Like I might have an entity, and what is this? It might start out having no components associated, so it's like a nada, a nil, a null thing that is just sitting in the scene. But then I might attach a camera component to it and cool, now I can look through it, though it can't be moved or oriented since it has no motion component. I might then attach a directional light to it and now it's like a camera that shines light in the direction it's looking, which might be useful to navigate in the dark. Now I might attach a motion component to it and now it can move around and be oriented in space. Then I might attach a weapon component to it, specifically a minigun, and it might now be capable of firing at things. I might then attach a script component to it which the interpreter runs repeatedly where, upon encountering a living creature in its line of sight, it will begin firing upon it, making it a "sentry" of sorts. Then I might attach a model and physics component to give it form and volume in space which also allows the physics system to pick it up and allow it to get swept away by forces like tornadoes. I might then link its camera to another camera in the scene at a security station which renders its output to a textured plane where I can look at what the sentry is seeing on a monitor inside the security station, only to discover that it's in a totally different location than where I put it and damaged since it got swept away by a tornado.

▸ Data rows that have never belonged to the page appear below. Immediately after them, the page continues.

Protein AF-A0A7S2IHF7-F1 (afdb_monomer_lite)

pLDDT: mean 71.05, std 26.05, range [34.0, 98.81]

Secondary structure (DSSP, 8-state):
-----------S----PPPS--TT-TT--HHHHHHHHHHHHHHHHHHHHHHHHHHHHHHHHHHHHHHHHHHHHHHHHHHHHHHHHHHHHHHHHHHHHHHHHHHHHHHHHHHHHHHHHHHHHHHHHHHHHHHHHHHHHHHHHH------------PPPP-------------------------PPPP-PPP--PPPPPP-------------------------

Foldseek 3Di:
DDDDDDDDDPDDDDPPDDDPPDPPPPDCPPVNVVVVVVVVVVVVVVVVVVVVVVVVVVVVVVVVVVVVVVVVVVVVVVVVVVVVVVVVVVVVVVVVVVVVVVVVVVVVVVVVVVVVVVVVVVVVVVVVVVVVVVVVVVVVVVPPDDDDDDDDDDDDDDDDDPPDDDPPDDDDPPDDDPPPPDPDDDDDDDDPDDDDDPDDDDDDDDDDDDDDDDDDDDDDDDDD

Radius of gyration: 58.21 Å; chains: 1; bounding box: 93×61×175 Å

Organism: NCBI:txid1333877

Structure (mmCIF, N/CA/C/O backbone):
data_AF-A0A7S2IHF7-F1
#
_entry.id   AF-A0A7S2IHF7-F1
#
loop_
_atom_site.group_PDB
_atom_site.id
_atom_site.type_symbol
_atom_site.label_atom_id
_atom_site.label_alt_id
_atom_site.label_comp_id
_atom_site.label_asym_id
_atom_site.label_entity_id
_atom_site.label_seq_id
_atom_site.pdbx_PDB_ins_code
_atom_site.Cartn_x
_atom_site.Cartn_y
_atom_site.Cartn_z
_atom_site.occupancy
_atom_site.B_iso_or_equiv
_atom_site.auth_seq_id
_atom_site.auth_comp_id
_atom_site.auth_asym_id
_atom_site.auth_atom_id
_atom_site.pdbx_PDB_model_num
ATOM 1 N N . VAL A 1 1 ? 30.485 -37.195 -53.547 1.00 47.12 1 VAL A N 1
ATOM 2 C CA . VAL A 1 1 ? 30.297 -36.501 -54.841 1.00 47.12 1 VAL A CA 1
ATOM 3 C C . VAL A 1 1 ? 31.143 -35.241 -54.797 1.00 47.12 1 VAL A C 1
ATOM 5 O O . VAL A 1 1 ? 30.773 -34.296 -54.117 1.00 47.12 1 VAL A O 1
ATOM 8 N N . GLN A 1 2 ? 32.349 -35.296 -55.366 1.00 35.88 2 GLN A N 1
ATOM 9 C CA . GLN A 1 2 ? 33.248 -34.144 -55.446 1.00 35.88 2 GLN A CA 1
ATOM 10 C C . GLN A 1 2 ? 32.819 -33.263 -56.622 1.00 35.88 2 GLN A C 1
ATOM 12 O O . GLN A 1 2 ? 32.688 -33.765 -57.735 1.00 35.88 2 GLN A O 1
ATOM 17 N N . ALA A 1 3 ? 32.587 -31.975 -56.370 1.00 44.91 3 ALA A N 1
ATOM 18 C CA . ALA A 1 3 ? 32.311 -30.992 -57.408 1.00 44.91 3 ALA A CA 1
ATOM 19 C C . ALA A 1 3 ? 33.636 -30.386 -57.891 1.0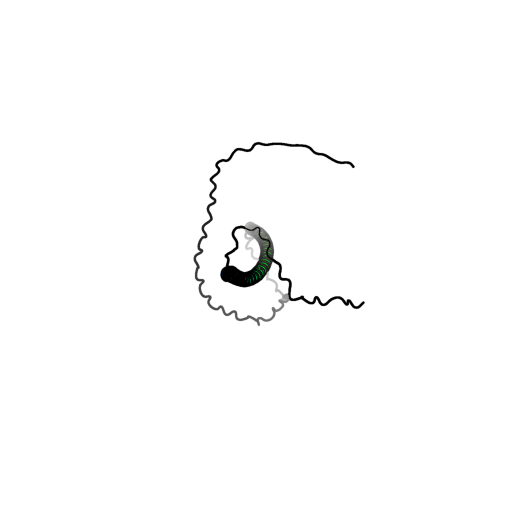0 44.91 3 ALA A C 1
ATOM 21 O O . ALA A 1 3 ? 34.196 -29.480 -57.278 1.00 44.91 3 ALA A O 1
ATOM 22 N N . THR A 1 4 ? 34.157 -30.933 -58.983 1.00 48.97 4 THR A N 1
ATOM 23 C CA . THR A 1 4 ? 35.101 -30.269 -59.883 1.00 48.97 4 THR A CA 1
ATOM 24 C C . THR A 1 4 ? 34.315 -29.383 -60.848 1.00 48.97 4 THR A C 1
ATOM 26 O O . THR A 1 4 ? 33.292 -29.839 -61.340 1.00 48.97 4 THR A O 1
ATOM 29 N N . LEU A 1 5 ? 34.799 -28.155 -61.105 1.00 43.44 5 LEU A N 1
ATOM 30 C CA . LEU A 1 5 ? 34.499 -27.208 -62.213 1.00 43.44 5 LEU A CA 1
ATOM 31 C C . LEU A 1 5 ? 34.428 -25.779 -61.636 1.00 43.44 5 LEU A C 1
ATOM 33 O O . LEU A 1 5 ? 33.705 -25.546 -60.682 1.00 43.44 5 LEU A O 1
ATOM 37 N N . ALA A 1 6 ? 35.107 -24.746 -62.126 1.00 44.78 6 ALA A N 1
ATOM 38 C CA . ALA A 1 6 ? 36.103 -24.588 -63.175 1.00 44.78 6 ALA A CA 1
ATOM 39 C C . ALA A 1 6 ? 36.870 -23.290 -62.842 1.00 44.78 6 ALA A C 1
ATOM 41 O O . ALA A 1 6 ? 36.263 -22.293 -62.449 1.00 44.78 6 ALA A O 1
ATOM 42 N N . LYS A 1 7 ? 38.202 -23.285 -62.971 1.00 44.66 7 LYS A N 1
ATOM 43 C CA . LYS A 1 7 ? 39.003 -22.056 -62.870 1.00 44.66 7 LYS A CA 1
ATOM 44 C C . LYS A 1 7 ? 38.738 -21.214 -64.118 1.00 44.66 7 LYS A C 1
ATOM 46 O O . LYS A 1 7 ? 39.172 -21.589 -65.202 1.00 44.66 7 LYS A O 1
ATOM 51 N N . ALA A 1 8 ? 38.037 -20.095 -63.965 1.00 45.62 8 ALA A N 1
ATOM 52 C CA . ALA A 1 8 ? 37.931 -19.088 -65.012 1.00 45.62 8 ALA A CA 1
ATOM 53 C C . ALA A 1 8 ? 39.279 -18.363 -65.134 1.00 45.62 8 ALA A C 1
ATOM 55 O O . ALA A 1 8 ? 39.647 -17.543 -64.293 1.00 45.62 8 ALA A O 1
ATOM 56 N N . THR A 1 9 ? 40.039 -18.710 -66.166 1.00 46.09 9 THR A N 1
ATOM 57 C CA . THR A 1 9 ? 41.193 -17.941 -66.624 1.00 46.09 9 THR A CA 1
ATOM 58 C C . THR A 1 9 ? 40.673 -16.658 -67.264 1.00 46.09 9 THR A C 1
ATOM 60 O O . THR A 1 9 ? 40.050 -16.706 -68.324 1.00 46.09 9 THR A O 1
ATOM 63 N N . TRP A 1 10 ? 40.890 -15.516 -66.613 1.00 39.16 10 TRP A N 1
ATOM 64 C CA . TRP A 1 10 ? 40.665 -14.214 -67.233 1.00 39.16 10 TRP A CA 1
ATOM 65 C C . TRP A 1 10 ? 41.700 -14.035 -68.341 1.00 39.16 10 TRP A C 1
ATOM 67 O O . TRP A 1 10 ? 42.886 -13.871 -68.071 1.00 39.16 10 TRP A O 1
ATOM 77 N N . ALA A 1 11 ? 41.246 -14.139 -69.586 1.00 40.59 11 ALA A N 1
ATOM 78 C CA . ALA A 1 11 ? 42.044 -13.805 -70.749 1.00 40.59 11 ALA A CA 1
ATOM 79 C C . ALA A 1 11 ? 42.233 -12.282 -70.794 1.00 40.59 11 ALA A C 1
ATOM 81 O O . ALA A 1 11 ? 41.284 -11.527 -71.012 1.00 40.59 11 ALA A O 1
ATOM 82 N N . GLU A 1 12 ? 43.469 -11.842 -70.567 1.00 47.75 12 GLU A N 1
ATOM 83 C CA . GLU A 1 12 ? 43.973 -10.564 -71.061 1.00 47.75 12 GLU A CA 1
ATOM 84 C C . GLU A 1 12 ? 43.771 -10.490 -72.581 1.00 47.75 12 GLU A C 1
ATOM 86 O O . GLU A 1 12 ? 44.099 -11.428 -73.307 1.00 47.75 12 GLU A O 1
ATOM 91 N N . GLY A 1 13 ? 43.256 -9.357 -73.064 1.00 53.56 13 GLY A N 1
ATOM 92 C CA . GLY A 1 13 ? 43.267 -9.025 -74.490 1.00 53.56 13 GLY A CA 1
ATOM 93 C C . GLY A 1 13 ? 41.929 -9.160 -75.214 1.00 53.56 13 GLY A C 1
ATOM 94 O O . GLY A 1 13 ? 41.817 -9.900 -76.183 1.00 53.56 13 GLY A O 1
ATOM 95 N N . ALA A 1 14 ? 40.934 -8.361 -74.823 1.00 43.34 14 ALA A N 1
ATOM 96 C CA . ALA A 1 14 ? 39.845 -7.981 -75.721 1.00 43.34 14 ALA A CA 1
ATOM 97 C C . ALA A 1 14 ? 39.865 -6.457 -75.894 1.00 43.34 14 ALA A C 1
ATOM 99 O O . ALA A 1 14 ? 39.253 -5.710 -75.132 1.00 43.34 14 ALA A O 1
ATOM 100 N N . SER A 1 15 ? 40.619 -6.003 -76.899 1.00 52.41 15 SER A N 1
ATOM 101 C CA . SER A 1 15 ? 40.496 -4.657 -77.460 1.00 52.41 15 SER A CA 1
ATOM 102 C C . SER A 1 15 ? 39.120 -4.552 -78.119 1.00 52.41 15 SER A C 1
ATOM 104 O O . SER A 1 15 ? 38.928 -4.931 -79.273 1.00 52.41 15 SER A O 1
ATOM 106 N N . LEU A 1 16 ? 38.127 -4.128 -77.341 1.00 47.09 16 LEU A N 1
ATOM 107 C CA . LEU A 1 16 ? 36.804 -3.791 -77.844 1.00 47.09 16 LEU A CA 1
ATOM 108 C C . LEU A 1 16 ? 36.892 -2.402 -78.477 1.00 47.09 16 LEU A C 1
ATOM 110 O O . LEU A 1 16 ? 36.937 -1.385 -77.786 1.00 47.09 16 LEU A O 1
ATOM 114 N N . ALA A 1 17 ? 36.948 -2.384 -79.808 1.00 46.88 17 ALA A N 1
ATOM 115 C CA . ALA A 1 17 ? 36.742 -1.187 -80.606 1.00 46.88 17 ALA A CA 1
ATOM 116 C C . ALA A 1 17 ? 35.427 -0.506 -80.183 1.00 46.88 17 ALA A C 1
ATOM 118 O O . ALA A 1 17 ? 34.369 -1.136 -80.130 1.00 46.88 17 ALA A O 1
ATOM 119 N N . ALA A 1 18 ? 35.521 0.778 -79.841 1.00 46.97 18 ALA A N 1
ATOM 120 C CA . ALA A 1 18 ? 34.407 1.572 -79.345 1.00 46.97 18 ALA A CA 1
ATOM 121 C C . ALA A 1 18 ? 33.291 1.704 -80.405 1.00 46.97 18 ALA A C 1
ATOM 123 O O . ALA A 1 18 ? 33.592 1.996 -81.565 1.00 46.97 18 ALA A O 1
ATOM 124 N N . PRO A 1 19 ? 32.003 1.552 -80.042 1.00 45.91 19 PRO A N 1
ATOM 125 C CA . PRO A 1 19 ? 30.912 1.832 -80.964 1.00 45.91 19 PRO A CA 1
ATOM 126 C C . PRO A 1 19 ? 30.807 3.348 -81.210 1.00 45.91 19 PRO A C 1
ATOM 128 O O . PRO A 1 19 ? 30.546 4.136 -80.302 1.00 45.91 19 PRO A O 1
ATOM 131 N N . ALA A 1 20 ? 31.013 3.750 -82.465 1.00 52.78 20 ALA A N 1
ATOM 132 C CA . ALA A 1 20 ? 31.116 5.134 -82.934 1.00 52.78 20 ALA A CA 1
ATOM 133 C C . ALA A 1 20 ? 29.759 5.855 -83.107 1.00 52.78 20 ALA A C 1
ATOM 135 O O . ALA A 1 20 ? 29.514 6.481 -84.135 1.00 52.78 20 ALA A O 1
ATOM 136 N N . TRP A 1 21 ? 28.864 5.790 -82.115 1.00 49.66 21 TRP A N 1
ATOM 137 C CA . TRP A 1 21 ? 27.561 6.478 -82.186 1.00 49.66 21 TRP A CA 1
ATOM 138 C C . TRP A 1 21 ? 27.109 7.125 -80.867 1.00 49.66 21 TRP A C 1
ATOM 140 O O . TRP A 1 21 ? 25.927 7.151 -80.541 1.00 49.66 21 TRP A O 1
ATOM 150 N N . VAL A 1 22 ? 28.044 7.719 -80.120 1.00 42.94 22 VAL A N 1
ATOM 151 C CA . VAL A 1 22 ? 27.706 8.701 -79.074 1.00 42.94 22 VAL A CA 1
ATOM 152 C C . VAL A 1 22 ? 28.400 10.025 -79.409 1.00 42.94 22 VAL A C 1
ATOM 154 O O . VAL A 1 22 ? 29.576 10.203 -79.078 1.00 42.94 22 VAL A O 1
ATOM 157 N N . PRO A 1 23 ? 27.721 10.968 -80.089 1.00 46.62 23 PRO A N 1
ATOM 158 C CA . PRO A 1 23 ? 28.253 12.308 -80.280 1.00 46.62 23 PRO A CA 1
ATOM 159 C C . PRO A 1 23 ? 28.192 13.034 -78.932 1.00 46.62 23 PRO A C 1
ATOM 161 O O . PRO A 1 23 ? 27.117 13.394 -78.463 1.00 46.62 23 PRO A O 1
ATOM 164 N N . GLY A 1 24 ? 29.346 13.200 -78.282 1.00 53.09 24 GLY A N 1
ATOM 165 C CA . GLY A 1 24 ? 29.470 13.987 -77.047 1.00 53.09 24 GLY A CA 1
ATOM 166 C C . GLY A 1 24 ? 30.483 13.477 -76.019 1.00 53.09 24 GLY A C 1
ATOM 167 O O . GLY A 1 24 ? 30.840 14.224 -75.115 1.00 53.09 24 GLY A O 1
ATOM 168 N N . CYS A 1 25 ? 30.994 12.247 -76.148 1.00 50.47 25 CYS A N 1
ATOM 169 C CA . CYS A 1 25 ? 31.891 11.653 -75.140 1.00 50.47 25 CYS A CA 1
ATOM 170 C C . CYS A 1 25 ? 33.349 11.471 -75.600 1.00 50.47 25 CYS A C 1
ATOM 172 O O . CYS A 1 25 ? 34.126 10.799 -74.928 1.00 50.47 25 CYS A O 1
ATOM 174 N N . ALA A 1 26 ? 33.757 12.073 -76.718 1.00 49.72 26 ALA A N 1
ATOM 175 C CA . ALA A 1 26 ? 35.154 12.086 -77.158 1.00 49.72 26 ALA A CA 1
ATOM 176 C C . ALA A 1 26 ? 35.911 13.235 -76.465 1.00 49.72 26 ALA A C 1
ATOM 178 O O . ALA A 1 26 ? 36.221 14.247 -77.083 1.00 49.72 26 ALA A O 1
ATOM 179 N N . GLY A 1 27 ? 36.131 13.128 -75.152 1.00 53.22 27 GLY A N 1
ATOM 180 C CA . GLY A 1 27 ? 36.821 14.186 -74.402 1.00 53.22 27 GLY A CA 1
ATOM 181 C C . GLY A 1 27 ? 36.729 14.134 -72.878 1.00 53.22 27 GLY A C 1
ATOM 182 O O . GLY A 1 27 ? 37.362 14.954 -72.220 1.00 53.22 27 GLY A O 1
ATOM 183 N N . MET A 1 28 ? 36.004 13.183 -72.278 1.00 56.00 28 MET A N 1
ATOM 184 C CA . MET A 1 28 ? 36.169 12.918 -70.844 1.00 56.00 28 MET A CA 1
ATOM 185 C C . MET A 1 28 ? 37.476 12.155 -70.653 1.00 56.00 28 MET A C 1
ATOM 187 O O . MET A 1 28 ? 37.518 10.927 -70.694 1.00 56.00 28 MET A O 1
ATOM 191 N N . GLY A 1 29 ? 38.575 12.899 -70.511 1.00 58.16 29 GLY A N 1
ATOM 192 C CA . GLY A 1 29 ? 39.870 12.322 -70.173 1.00 58.16 29 GLY A CA 1
ATOM 193 C C . GLY A 1 29 ? 39.739 11.447 -68.928 1.00 58.16 29 GLY A C 1
ATOM 194 O O . GLY A 1 29 ? 38.945 11.753 -68.037 1.00 58.16 29 GLY A O 1
ATOM 195 N N . VAL A 1 30 ? 40.525 10.372 -68.857 1.00 62.78 30 VAL A N 1
ATOM 196 C CA . VAL A 1 30 ? 40.611 9.420 -67.728 1.00 62.78 30 VAL A CA 1
ATOM 197 C C . VAL A 1 30 ? 40.627 10.084 -66.337 1.00 62.78 30 VAL A C 1
ATOM 199 O O . VAL A 1 30 ? 40.156 9.496 -65.366 1.00 62.78 30 VAL A O 1
ATOM 202 N N . ASN A 1 31 ? 41.072 11.340 -66.264 1.00 70.56 31 ASN A N 1
ATOM 203 C CA . ASN A 1 31 ? 41.049 12.200 -65.082 1.00 70.56 31 ASN A CA 1
ATOM 204 C C . ASN A 1 31 ? 39.624 12.480 -64.551 1.00 70.56 31 ASN A C 1
ATOM 206 O O . ASN A 1 31 ? 39.405 12.405 -63.350 1.00 70.56 31 ASN A O 1
ATOM 210 N N . THR A 1 32 ? 38.632 12.699 -65.419 1.00 81.81 32 THR A N 1
ATOM 211 C CA . THR A 1 32 ? 37.234 12.989 -65.023 1.00 81.81 32 THR A CA 1
ATOM 212 C C . THR A 1 32 ? 36.519 11.777 -64.415 1.00 81.81 32 THR A C 1
ATOM 214 O O . THR A 1 32 ? 35.827 11.889 -63.407 1.00 81.81 32 THR A O 1
ATOM 217 N N . VAL A 1 33 ? 36.733 10.578 -64.968 1.00 86.25 33 VAL A N 1
ATOM 218 C CA . VAL A 1 33 ? 36.189 9.329 -64.406 1.00 86.25 33 VAL A CA 1
ATOM 219 C C . VAL A 1 33 ? 36.846 9.007 -63.061 1.00 86.25 33 VAL A C 1
ATOM 221 O O . VAL A 1 33 ? 36.171 8.546 -62.138 1.00 86.25 33 VAL A O 1
ATOM 224 N N . ALA A 1 34 ? 38.150 9.260 -62.923 1.00 87.25 34 ALA A N 1
ATOM 225 C CA . ALA A 1 34 ? 38.859 9.100 -61.656 1.00 87.25 34 ALA A CA 1
ATOM 226 C C . ALA A 1 34 ? 38.348 10.076 -60.580 1.00 87.25 34 ALA A C 1
ATOM 228 O O . ALA A 1 34 ? 38.154 9.673 -59.434 1.00 87.25 34 ALA A O 1
ATOM 229 N N . GLU A 1 35 ? 38.059 11.324 -60.950 1.00 90.00 35 GLU A N 1
ATOM 230 C CA . GLU A 1 35 ? 37.479 12.330 -60.055 1.00 90.00 35 GLU A CA 1
ATOM 231 C C . GLU A 1 35 ? 36.074 11.964 -59.585 1.00 90.00 35 GLU A C 1
ATOM 233 O O . GLU A 1 35 ? 35.803 12.033 -58.388 1.00 90.00 35 GLU A O 1
ATOM 238 N N . LEU A 1 36 ? 35.204 11.501 -60.486 1.00 93.50 36 LEU A N 1
ATOM 239 C CA . LEU A 1 36 ? 33.861 11.041 -60.121 1.00 93.50 36 LEU A CA 1
ATOM 240 C C . LEU A 1 36 ? 33.907 9.829 -59.182 1.00 93.50 36 LEU A C 1
ATOM 242 O O . LEU A 1 36 ? 33.154 9.767 -58.212 1.00 93.50 36 LEU A O 1
ATOM 246 N N . ARG A 1 37 ? 34.818 8.878 -59.427 1.00 94.75 37 ARG A N 1
ATOM 247 C CA . ARG A 1 37 ? 35.030 7.725 -58.535 1.00 94.75 37 ARG A CA 1
ATOM 248 C C . ARG A 1 37 ? 35.521 8.156 -57.157 1.00 94.75 37 ARG A C 1
ATOM 250 O O . ARG A 1 37 ? 35.029 7.638 -56.158 1.00 94.75 37 ARG A O 1
ATOM 257 N N . ARG A 1 38 ? 36.460 9.105 -57.101 1.00 94.44 38 ARG A N 1
ATOM 258 C CA . ARG A 1 38 ? 36.952 9.683 -55.846 1.00 94.44 38 ARG A CA 1
ATOM 259 C C . ARG A 1 38 ? 35.832 10.405 -55.095 1.00 94.44 38 ARG A C 1
ATOM 261 O O . ARG A 1 38 ? 35.619 10.100 -53.929 1.00 94.44 38 ARG A O 1
ATOM 268 N N . GLY A 1 39 ? 35.070 11.267 -55.766 1.00 95.19 39 GLY A N 1
ATOM 269 C CA . GLY A 1 39 ? 33.949 11.988 -55.158 1.00 95.19 39 GLY A CA 1
ATOM 270 C C . GLY A 1 39 ? 32.856 11.054 -54.630 1.00 95.19 39 GLY A C 1
ATOM 271 O O . GLY A 1 39 ? 32.352 11.259 -53.530 1.00 95.19 39 GLY A O 1
ATOM 272 N N . LEU A 1 40 ? 32.534 9.974 -55.353 1.00 96.12 40 LEU A N 1
ATOM 273 C CA . LEU A 1 40 ? 31.594 8.957 -54.872 1.00 96.12 40 LEU A CA 1
ATOM 274 C C . LEU A 1 40 ? 32.135 8.199 -53.651 1.00 96.12 40 LEU A C 1
ATOM 276 O O . LEU A 1 40 ? 31.376 7.920 -52.722 1.00 96.12 40 LEU A O 1
ATOM 280 N N . ALA A 1 41 ? 33.426 7.863 -53.639 1.00 95.62 41 ALA A N 1
ATOM 281 C CA . ALA A 1 41 ? 34.061 7.203 -52.502 1.00 95.62 41 ALA A CA 1
ATOM 282 C C . ALA A 1 41 ? 34.080 8.111 -51.261 1.00 95.62 41 ALA A C 1
ATOM 284 O O . ALA A 1 41 ? 33.752 7.658 -50.166 1.00 95.62 41 ALA A O 1
ATOM 285 N N . GLU A 1 42 ? 34.395 9.395 -51.435 1.00 96.75 42 GLU A N 1
ATOM 286 C CA . GLU A 1 42 ? 34.364 10.408 -50.376 1.00 96.75 42 GLU A CA 1
ATOM 287 C C . GLU A 1 42 ? 32.947 10.610 -49.831 1.00 96.75 42 GLU A C 1
ATOM 289 O O . GLU A 1 42 ? 32.743 10.552 -48.618 1.00 96.75 42 GLU A O 1
ATOM 294 N N . PHE A 1 43 ? 31.954 10.757 -50.714 1.00 96.75 43 PHE A N 1
ATOM 295 C CA . PHE A 1 43 ? 30.546 10.857 -50.332 1.00 96.75 43 PHE A CA 1
ATOM 296 C C . PHE A 1 43 ? 30.082 9.620 -49.553 1.00 96.75 43 PHE A C 1
ATOM 298 O O . PHE A 1 43 ? 29.520 9.739 -48.467 1.00 96.75 43 PHE A O 1
ATOM 305 N N . SER A 1 44 ? 30.389 8.422 -50.057 1.00 97.06 44 SER A N 1
ATOM 306 C CA . SER A 1 44 ? 30.037 7.163 -49.390 1.00 97.06 44 SER A CA 1
ATOM 307 C C . SER A 1 44 ? 30.718 7.036 -48.024 1.00 97.06 44 SER A C 1
ATOM 309 O O . SER A 1 44 ? 30.103 6.584 -47.060 1.00 97.06 44 SER A O 1
ATOM 311 N N . SER A 1 45 ? 31.979 7.464 -47.910 1.00 97.44 45 SER A N 1
ATOM 312 C CA . SER A 1 45 ? 32.706 7.493 -46.639 1.00 97.44 45 SER A CA 1
ATOM 313 C C . SER A 1 45 ? 32.065 8.457 -45.637 1.00 97.44 45 SER A C 1
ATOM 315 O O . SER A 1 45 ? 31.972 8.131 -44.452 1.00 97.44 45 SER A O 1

And this whole light-flashing camera sentry "thingamajig" which is influenced by physics was not something I anticipated in advance whatsoever. It's just something I whipped up on the fly using a generic entity and attaching an interesting combo of components to it to get what I wanted while playing with the engine at runtime, and it's through toying with such engines at runtime that got me so interested in the ECS as a way to handle constantly changing user-end requirements without intrusive design changes as I was accustomed to seeing where a lot of alternative architectural designs would require anticipating this "sentry light/camera/weapon thingamajig" possibility more upfront or else potentially face very costly design changes.

Yet thinking of different component combinations as yielding a different entity data type is somewhat moving away from this sort of mindset, and you might even inadvertently work your way towards making your engine incapable of dealing with particular component combinations in a predictable way if you go too far in the direction of thinking of like a camera entity as being a wholly different type of entity from a light entity instead of just the same generic entity type with a different combo of components to make it behave like a camera, or a light, or even both at the same time.

Of course, practically speaking, you might have a lot of common component combos you use that yield something of a "preset/template" for common entity/component combos you frequently create, and would otherwise call for a lot of code duplication to create if you listed every individual component type to add to each common combination, but you can eliminate such duplication with a simple and straightforward procedural approach without being tempted to subtype your entities, and I think those simpler approaches encourage a more generalized way to think about the ECS with the "has-a" composition mindset, not the "is-a" inheritance sort of mindset.